Records contained in a dataset
:::::

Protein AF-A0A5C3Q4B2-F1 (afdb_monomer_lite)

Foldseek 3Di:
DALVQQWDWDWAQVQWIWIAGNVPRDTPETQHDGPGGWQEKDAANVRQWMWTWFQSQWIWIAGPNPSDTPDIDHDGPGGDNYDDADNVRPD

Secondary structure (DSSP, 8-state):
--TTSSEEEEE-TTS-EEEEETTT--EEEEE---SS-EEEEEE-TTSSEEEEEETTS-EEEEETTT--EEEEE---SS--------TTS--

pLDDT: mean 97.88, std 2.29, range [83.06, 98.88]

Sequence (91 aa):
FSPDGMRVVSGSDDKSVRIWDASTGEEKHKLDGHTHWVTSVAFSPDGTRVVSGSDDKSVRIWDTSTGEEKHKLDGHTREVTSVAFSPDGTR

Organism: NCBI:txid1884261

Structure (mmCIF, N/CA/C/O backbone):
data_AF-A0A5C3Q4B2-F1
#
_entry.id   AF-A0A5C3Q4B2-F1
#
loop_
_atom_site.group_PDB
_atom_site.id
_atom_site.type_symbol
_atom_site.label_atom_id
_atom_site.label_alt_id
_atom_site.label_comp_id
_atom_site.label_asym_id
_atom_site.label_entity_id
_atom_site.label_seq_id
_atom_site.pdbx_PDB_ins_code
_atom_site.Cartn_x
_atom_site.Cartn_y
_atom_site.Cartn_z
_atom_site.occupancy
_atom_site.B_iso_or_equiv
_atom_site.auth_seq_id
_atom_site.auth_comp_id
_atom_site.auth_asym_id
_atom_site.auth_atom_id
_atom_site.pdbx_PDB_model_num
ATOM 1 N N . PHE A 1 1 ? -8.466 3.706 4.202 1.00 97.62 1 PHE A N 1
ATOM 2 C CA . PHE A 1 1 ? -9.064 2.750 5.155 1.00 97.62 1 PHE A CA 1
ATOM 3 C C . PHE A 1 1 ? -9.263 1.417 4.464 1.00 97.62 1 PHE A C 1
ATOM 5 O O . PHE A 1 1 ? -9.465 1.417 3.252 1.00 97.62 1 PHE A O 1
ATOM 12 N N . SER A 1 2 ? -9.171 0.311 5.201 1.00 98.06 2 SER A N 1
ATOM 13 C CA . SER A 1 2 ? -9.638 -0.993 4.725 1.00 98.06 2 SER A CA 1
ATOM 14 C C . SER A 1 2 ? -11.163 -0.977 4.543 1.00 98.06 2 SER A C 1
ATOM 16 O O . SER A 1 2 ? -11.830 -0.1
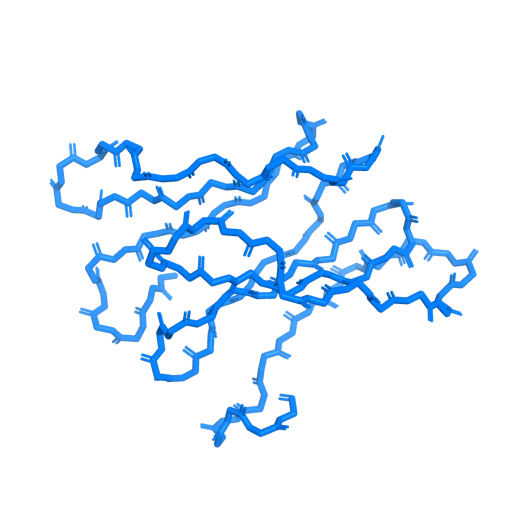29 5.139 1.00 98.06 2 SER A O 1
ATOM 18 N N . PRO A 1 3 ? -11.732 -1.890 3.736 1.00 97.88 3 PRO A N 1
ATOM 19 C CA . PRO A 1 3 ? -13.174 -1.930 3.466 1.00 97.88 3 PRO A CA 1
ATOM 20 C C . PRO A 1 3 ? -14.044 -2.104 4.720 1.00 97.88 3 PRO A C 1
ATOM 22 O O . PRO A 1 3 ? -15.129 -1.541 4.803 1.00 97.88 3 PRO A O 1
ATOM 25 N N . ASP A 1 4 ? -13.541 -2.842 5.712 1.00 97.62 4 ASP A N 1
ATOM 26 C CA . ASP A 1 4 ? -14.169 -3.037 7.027 1.00 97.62 4 ASP A CA 1
ATOM 27 C C . ASP A 1 4 ? -13.951 -1.859 8.000 1.00 97.62 4 ASP A C 1
ATOM 29 O O . ASP A 1 4 ? -14.470 -1.869 9.114 1.00 97.62 4 ASP A O 1
ATOM 33 N N . GLY A 1 5 ? -13.164 -0.851 7.611 1.00 97.88 5 GLY A N 1
ATOM 34 C CA . GLY A 1 5 ? -12.819 0.304 8.440 1.00 97.88 5 GLY 
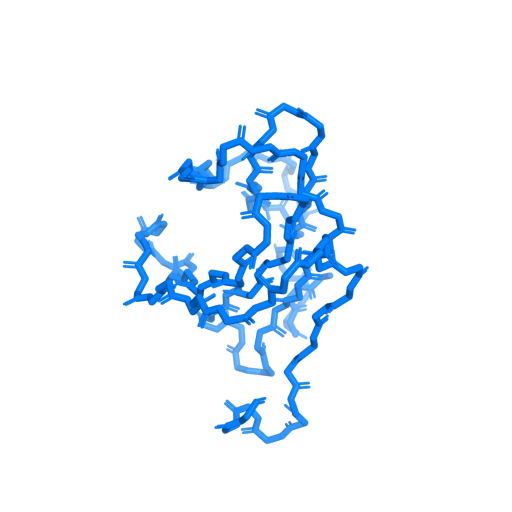A CA 1
ATOM 35 C C . GLY A 1 5 ? -11.865 0.012 9.603 1.00 97.88 5 GLY A C 1
ATOM 36 O O . GLY A 1 5 ? -11.486 0.941 10.312 1.00 97.88 5 GLY A O 1
ATOM 37 N N . MET A 1 6 ? -11.434 -1.235 9.801 1.00 98.06 6 MET A N 1
ATOM 38 C CA . MET A 1 6 ? -10.628 -1.632 10.962 1.00 98.06 6 MET A CA 1
ATOM 39 C C . MET A 1 6 ? -9.144 -1.287 10.831 1.00 98.06 6 MET A C 1
ATOM 41 O O . MET A 1 6 ? -8.407 -1.333 11.817 1.00 98.06 6 MET A O 1
ATOM 45 N N . ARG A 1 7 ? -8.670 -0.981 9.620 1.00 98.56 7 ARG A N 1
ATOM 46 C CA . ARG A 1 7 ? -7.261 -0.692 9.345 1.00 98.56 7 ARG A CA 1
ATOM 47 C C . ARG A 1 7 ? -7.080 0.578 8.524 1.00 98.56 7 ARG A C 1
ATOM 49 O O . ARG A 1 7 ? -7.876 0.919 7.644 1.00 98.56 7 ARG A O 1
ATOM 56 N N . VAL A 1 8 ? -5.967 1.254 8.773 1.00 98.75 8 VAL A N 1
ATOM 57 C CA . VAL A 1 8 ? -5.467 2.361 7.949 1.00 98.75 8 VAL A CA 1
ATOM 58 C C . VAL A 1 8 ? -4.216 1.890 7.219 1.00 98.75 8 VAL A C 1
ATOM 60 O O . VAL A 1 8 ? -3.450 1.098 7.756 1.00 98.75 8 VAL A O 1
ATOM 63 N N . VAL A 1 9 ? -4.019 2.370 5.992 1.00 98.88 9 VAL A N 1
ATOM 64 C CA . VAL A 1 9 ? -2.767 2.203 5.249 1.00 98.88 9 VAL A CA 1
ATOM 65 C C . VAL A 1 9 ? -2.218 3.578 4.908 1.00 98.88 9 VAL A C 1
ATOM 67 O O . VAL A 1 9 ? -2.987 4.473 4.553 1.00 98.88 9 VAL A O 1
ATOM 70 N N . SER A 1 10 ? -0.907 3.740 5.025 1.00 98.81 10 SER A N 1
ATOM 71 C CA . SER A 1 10 ? -0.193 4.973 4.697 1.00 98.81 10 SER A CA 1
ATOM 72 C C . SER A 1 10 ? 1.085 4.664 3.925 1.00 98.81 10 SER A C 1
ATOM 74 O O . SER A 1 10 ? 1.783 3.713 4.272 1.00 98.81 10 SER A O 1
ATOM 76 N N . GLY A 1 11 ? 1.402 5.484 2.925 1.00 98.62 11 GLY A N 1
ATOM 77 C CA . GLY A 1 11 ? 2.733 5.581 2.319 1.00 98.62 11 GLY A CA 1
ATOM 78 C C . GLY A 1 11 ? 3.467 6.823 2.833 1.00 98.62 11 GLY A C 1
ATOM 79 O O . GLY A 1 11 ? 2.815 7.760 3.296 1.00 98.62 11 GLY A O 1
ATOM 80 N N . SER A 1 12 ? 4.798 6.816 2.795 1.00 98.62 12 SER A N 1
ATOM 81 C CA . SER A 1 12 ? 5.643 7.884 3.338 1.00 98.62 12 SER A CA 1
ATOM 82 C C . SER A 1 12 ? 6.930 8.084 2.526 1.00 98.62 12 SER A C 1
ATOM 84 O O . SER A 1 12 ? 7.405 7.186 1.820 1.00 98.62 12 SER A O 1
ATOM 86 N N . ASP A 1 13 ? 7.540 9.258 2.689 1.00 98.56 13 ASP A N 1
ATOM 87 C CA . ASP A 1 13 ? 8.865 9.603 2.162 1.00 98.56 13 ASP A CA 1
ATOM 88 C C . ASP A 1 13 ? 9.992 8.790 2.828 1.00 98.56 13 ASP A C 1
ATOM 90 O O . ASP A 1 13 ? 11.095 8.679 2.289 1.00 98.56 13 ASP A O 1
ATOM 94 N N . ASP A 1 14 ? 9.718 8.143 3.969 1.00 98.44 14 ASP A N 1
ATOM 95 C CA . ASP A 1 14 ? 10.627 7.164 4.590 1.00 98.44 14 ASP A CA 1
ATOM 96 C C . ASP A 1 14 ? 10.702 5.830 3.824 1.00 98.44 14 ASP A C 1
ATOM 98 O O . ASP A 1 14 ? 11.399 4.910 4.258 1.00 98.44 14 ASP A O 1
ATOM 102 N N . LYS A 1 15 ? 10.035 5.757 2.660 1.00 98.69 15 LYS A N 1
ATOM 103 C CA . LYS A 1 15 ? 9.989 4.620 1.727 1.00 98.69 15 LYS A CA 1
ATOM 104 C C . LYS A 1 15 ? 9.167 3.437 2.237 1.00 98.69 15 LYS A C 1
ATOM 106 O O . LYS A 1 15 ? 9.132 2.398 1.578 1.00 98.69 15 LYS A O 1
ATOM 111 N N . SER A 1 16 ? 8.504 3.574 3.384 1.00 98.44 16 SER A N 1
ATOM 112 C CA . SER A 1 16 ? 7.675 2.516 3.950 1.00 98.44 16 SER A CA 1
ATOM 113 C C . SER A 1 16 ? 6.207 2.671 3.569 1.00 98.44 16 SER A C 1
ATOM 115 O O . SER A 1 16 ? 5.673 3.777 3.431 1.00 98.44 16 SER A O 1
ATOM 117 N N . VAL A 1 17 ? 5.537 1.528 3.440 1.00 98.88 17 VAL A N 1
ATOM 118 C CA . VAL A 1 17 ? 4.084 1.441 3.594 1.00 98.88 17 VAL A CA 1
ATOM 119 C C . VAL A 1 17 ? 3.812 0.882 4.982 1.00 98.88 17 VAL A C 1
ATOM 121 O O . VAL A 1 17 ? 4.474 -0.060 5.410 1.00 98.88 17 VAL A O 1
ATOM 124 N N . ARG A 1 18 ? 2.842 1.438 5.703 1.00 98.81 18 ARG A N 1
ATOM 125 C CA . ARG A 1 18 ? 2.471 0.959 7.041 1.00 98.81 18 ARG A CA 1
ATOM 126 C C . ARG A 1 18 ? 0.989 0.659 7.119 1.00 98.81 18 ARG A C 1
ATOM 128 O O . ARG A 1 18 ? 0.176 1.387 6.547 1.00 98.81 18 ARG A O 1
ATOM 135 N N . ILE A 1 19 ? 0.657 -0.418 7.823 1.00 98.81 19 ILE A N 1
ATOM 136 C CA . ILE A 1 19 ? -0.711 -0.818 8.145 1.00 98.81 19 ILE A CA 1
ATOM 137 C C . ILE A 1 19 ? -0.910 -0.641 9.643 1.00 98.81 19 ILE A C 1
ATOM 139 O O . ILE A 1 19 ? -0.137 -1.167 10.441 1.00 98.81 19 ILE A O 1
ATOM 143 N N . TRP A 1 20 ? -1.981 0.050 10.009 1.00 98.81 20 TRP A N 1
ATOM 144 C CA . TRP A 1 20 ? -2.312 0.401 11.386 1.00 98.81 20 TRP A CA 1
ATOM 145 C C . TRP A 1 20 ? -3.640 -0.222 11.783 1.00 98.81 20 TRP A C 1
ATOM 147 O O . TRP A 1 20 ? -4.543 -0.348 10.949 1.00 98.81 20 TRP A O 1
ATOM 157 N N . ASP A 1 21 ? -3.788 -0.559 13.057 1.00 98.50 21 ASP A N 1
ATOM 158 C CA . ASP A 1 21 ? -5.106 -0.720 13.653 1.00 98.50 21 ASP A CA 1
ATOM 159 C C . ASP A 1 21 ? -5.790 0.648 13.770 1.00 98.50 21 ASP A C 1
ATOM 161 O O . ASP A 1 21 ? -5.246 1.576 14.367 1.00 98.50 21 ASP A O 1
ATOM 165 N N . ALA A 1 22 ? -6.980 0.795 13.190 1.00 98.12 22 ALA A N 1
ATOM 166 C CA . ALA A 1 22 ? -7.689 2.072 13.196 1.00 98.12 22 ALA A CA 1
ATOM 167 C C . ALA A 1 22 ? -8.264 2.435 14.575 1.00 98.12 22 ALA
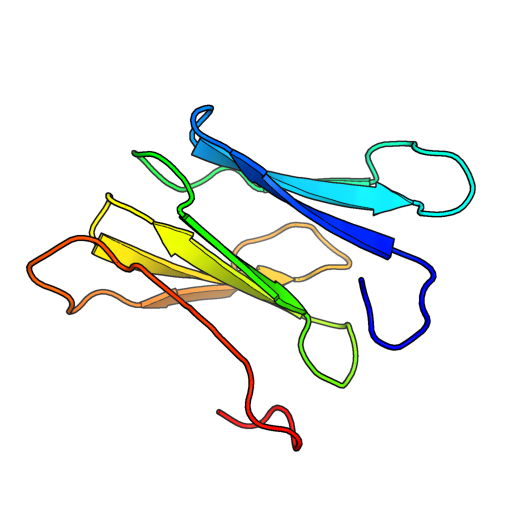 A C 1
ATOM 169 O O . ALA A 1 22 ? -8.537 3.606 14.827 1.00 98.12 22 ALA A O 1
ATOM 170 N N . SER A 1 23 ? -8.473 1.446 15.450 1.00 98.00 23 SER A N 1
ATOM 171 C CA . SER A 1 23 ? -9.062 1.648 16.774 1.00 98.00 23 SER A CA 1
ATOM 172 C C . SER A 1 23 ? -8.011 1.946 17.840 1.00 98.00 23 SER A C 1
ATOM 174 O O . SER A 1 23 ? -8.242 2.803 18.692 1.00 98.00 23 SER A O 1
ATOM 176 N N . THR A 1 24 ? -6.854 1.281 17.780 1.00 98.38 24 THR A N 1
ATOM 177 C CA . THR A 1 24 ? -5.782 1.445 18.776 1.00 98.38 24 THR A CA 1
ATOM 178 C C . THR A 1 24 ? -4.670 2.383 18.314 1.00 98.38 24 THR A C 1
ATOM 180 O O . THR A 1 24 ? -3.950 2.928 19.146 1.00 98.38 24 THR A O 1
ATOM 183 N N . GLY A 1 25 ? -4.519 2.593 17.002 1.00 97.88 25 GLY A N 1
ATOM 184 C CA . GLY A 1 25 ? -3.391 3.325 16.423 1.00 97.88 25 GLY A CA 1
ATOM 185 C C . GLY A 1 25 ? -2.083 2.530 16.407 1.00 97.88 25 GLY A C 1
ATOM 186 O O . GLY A 1 25 ? -1.046 3.074 16.034 1.00 97.88 25 GLY A O 1
ATOM 187 N N . GLU A 1 26 ? -2.106 1.255 16.802 1.00 98.50 26 GLU A N 1
ATOM 188 C CA . GLU A 1 26 ? -0.920 0.404 16.790 1.00 98.50 26 GLU A CA 1
ATOM 189 C C . GLU A 1 26 ? -0.516 0.035 15.360 1.00 98.50 26 GLU A C 1
ATOM 191 O O . GLU A 1 26 ? -1.352 -0.270 14.502 1.00 98.50 26 GLU A O 1
ATOM 196 N N . GLU A 1 27 ? 0.790 0.032 15.103 1.00 98.50 27 GLU A N 1
ATOM 197 C CA . GLU A 1 27 ? 1.344 -0.471 13.851 1.00 98.50 27 GLU A CA 1
ATOM 198 C C . GLU A 1 27 ? 1.235 -2.000 13.813 1.00 98.50 27 GLU A C 1
ATOM 200 O O . GLU A 1 27 ? 1.774 -2.692 14.675 1.00 98.50 27 GLU A O 1
ATOM 205 N N . LYS A 1 28 ? 0.549 -2.529 12.796 1.00 98.12 28 LYS A N 1
ATOM 206 C CA . LYS A 1 28 ? 0.447 -3.973 12.544 1.00 98.12 28 LYS A CA 1
ATOM 207 C C . LYS A 1 28 ? 1.580 -4.470 11.661 1.00 98.12 28 LYS A C 1
ATOM 209 O O . LYS A 1 28 ? 2.166 -5.509 11.942 1.00 98.12 28 LYS A O 1
ATOM 214 N N . HIS A 1 29 ? 1.878 -3.728 10.596 1.00 98.50 29 HIS A N 1
ATOM 215 C CA . HIS A 1 29 ? 2.944 -4.075 9.664 1.00 98.50 29 HIS A CA 1
ATOM 216 C C . HIS A 1 29 ? 3.653 -2.833 9.139 1.00 98.50 29 HIS A C 1
ATOM 218 O O . HIS A 1 29 ? 3.007 -1.848 8.769 1.00 98.50 29 HIS A O 1
ATOM 224 N N . LYS A 1 30 ? 4.974 -2.952 9.006 1.00 98.50 30 LYS A N 1
ATOM 225 C CA . LYS A 1 30 ? 5.831 -2.074 8.214 1.00 98.50 30 LYS A CA 1
ATOM 226 C C . LYS A 1 30 ? 6.312 -2.849 6.995 1.00 98.50 30 LYS A C 1
ATOM 228 O O . LYS A 1 30 ? 7.000 -3.856 7.130 1.00 98.50 30 LYS A O 1
ATOM 233 N N . LEU A 1 31 ? 5.892 -2.405 5.819 1.00 98.56 31 LEU A N 1
ATOM 234 C CA . LEU A 1 31 ? 6.145 -3.062 4.543 1.00 98.56 31 LEU A CA 1
ATOM 235 C C . LEU A 1 31 ? 7.322 -2.348 3.879 1.00 98.56 31 LEU A C 1
ATOM 237 O O . LEU A 1 31 ? 7.180 -1.267 3.298 1.00 98.56 31 LEU A O 1
ATOM 241 N N . ASP A 1 32 ? 8.502 -2.935 4.045 1.00 98.00 32 ASP A N 1
ATOM 242 C CA . ASP A 1 32 ? 9.748 -2.419 3.497 1.00 98.00 32 ASP A CA 1
ATOM 243 C C . ASP A 1 32 ? 10.027 -3.059 2.131 1.00 98.00 32 ASP A C 1
ATOM 245 O O . ASP A 1 32 ? 9.895 -4.267 1.943 1.00 98.00 32 ASP A O 1
ATOM 249 N N . GLY A 1 33 ? 10.438 -2.245 1.161 1.00 97.75 33 GLY A N 1
ATOM 250 C CA . GLY A 1 33 ? 10.819 -2.743 -0.160 1.00 97.75 33 GLY A CA 1
ATOM 251 C C . GLY A 1 33 ? 11.018 -1.642 -1.189 1.00 97.75 33 GLY A C 1
ATOM 252 O O . GLY A 1 33 ? 11.939 -1.733 -2.005 1.00 97.75 33 GLY A O 1
ATOM 253 N N . HIS A 1 34 ? 10.200 -0.587 -1.140 1.00 98.69 34 HIS A N 1
ATOM 254 C CA . HIS A 1 34 ? 10.401 0.581 -1.990 1.00 98.69 34 HIS A CA 1
ATOM 255 C C . HIS A 1 34 ? 11.752 1.248 -1.714 1.00 98.69 34 HIS A C 1
ATOM 257 O O . HIS A 1 34 ? 12.243 1.293 -0.586 1.00 98.69 34 HIS A O 1
ATOM 263 N N . THR A 1 35 ? 12.376 1.758 -2.774 1.00 98.62 35 THR A N 1
ATOM 264 C CA . THR A 1 35 ? 13.708 2.387 -2.688 1.00 98.62 35 THR A CA 1
ATOM 265 C C . THR A 1 35 ? 13.658 3.918 -2.715 1.00 98.62 35 THR A C 1
ATOM 267 O O . THR A 1 35 ? 14.662 4.571 -2.399 1.00 98.62 35 THR A O 1
ATOM 270 N N . HIS A 1 36 ? 12.477 4.482 -2.984 1.00 98.69 36 HIS A N 1
ATOM 271 C CA . HIS A 1 36 ? 12.148 5.906 -2.922 1.00 98.69 36 HIS A CA 1
ATOM 272 C C . HIS A 1 36 ? 10.772 6.113 -2.263 1.00 98.69 36 HIS A C 1
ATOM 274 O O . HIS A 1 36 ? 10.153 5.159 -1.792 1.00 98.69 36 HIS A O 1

:::::

◆ Exercise prompt
The reply should hold an exact repeat of the entries from their opening line through the line with "ATOM 20 C C", and no pictures at all.

◆ The answer
Protein AF-A0A5C3Q4B2-F1 (afdb_monomer_lite)

Foldseek 3Di:
DALVQQWDWDWAQVQWIWIAGNVPRDTPETQHDGPGGWQEKDAANVRQWMWTWFQSQWIWIAGPNPSDTPDIDHDGPGGDNYDDADNVRPD

Secondary structure (DSSP, 8-state):
--TTSSEEEEE-TTS-EEEEETTT--EEEEE---SS-EEEEEE-TTSSEEEEEETTS-EEEEETTT--EEEEE---SS--------TTS--

pLDDT: mean 97.88, std 2.29, range [83.06, 98.88]

Sequence (91 aa):
FSPDGMRVVSGSDDKSVRIWDASTGEEKHKLDGHTHWVTSVAFSPDGTRVVSGSDDKSVRIWDTSTGEEKHKLDGHTREVTSVAFSPDGTR

Organism: NCBI:txid1884261

Structure (mmCIF, N/CA/C/O backbone):
data_AF-A0A5C3Q4B2-F1
#
_entry.id   AF-A0A5C3Q4B2-F1
#
loop_
_atom_site.group_PDB
_atom_site.id
_atom_site.type_symbol
_atom_site.label_atom_id
_atom_site.label_alt_id
_atom_site.label_comp_id
_atom_site.label_asym_id
_atom_site.label_entity_id
_atom_site.label_seq_id
_atom_site.pdbx_PDB_ins_code
_atom_site.Cartn_x
_atom_site.Cartn_y
_atom_site.Cartn_z
_atom_site.occupancy
_atom_site.B_iso_or_equiv
_atom_site.auth_seq_id
_atom_site.auth_comp_id
_atom_site.auth_asym_id
_atom_site.auth_atom_id
_atom_site.pdbx_PDB_model_num
ATOM 1 N N . PHE A 1 1 ? -8.466 3.706 4.202 1.00 97.62 1 PHE A N 1
ATOM 2 C CA . PHE A 1 1 ? -9.064 2.750 5.155 1.00 97.62 1 PHE A CA 1
ATOM 3 C C . PHE A 1 1 ? -9.263 1.417 4.464 1.00 97.62 1 PHE A C 1
ATOM 5 O O . PHE A 1 1 ? -9.465 1.417 3.252 1.00 97.62 1 PHE A O 1
ATOM 12 N N . SER A 1 2 ? -9.171 0.311 5.201 1.00 98.06 2 SER A N 1
ATOM 13 C CA . SER A 1 2 ? -9.638 -0.993 4.725 1.00 98.06 2 SER A CA 1
ATOM 14 C C . SER A 1 2 ? -11.163 -0.977 4.543 1.00 98.06 2 SER A C 1
ATOM 16 O O . SER A 1 2 ? -11.830 -0.1
29 5.139 1.00 98.06 2 SER A O 1
ATOM 18 N N . PRO A 1 3 ? -11.732 -1.890 3.736 1.00 97.88 3 PRO A N 1
ATOM 19 C CA . PRO A 1 3 ? -13.174 -1.930 3.466 1.00 97.88 3 PRO A CA 1
ATOM 20 C C . PRO A 1 3 ? -14.044 -2.104 4.720 1.00 97.88 3 PRO A C 1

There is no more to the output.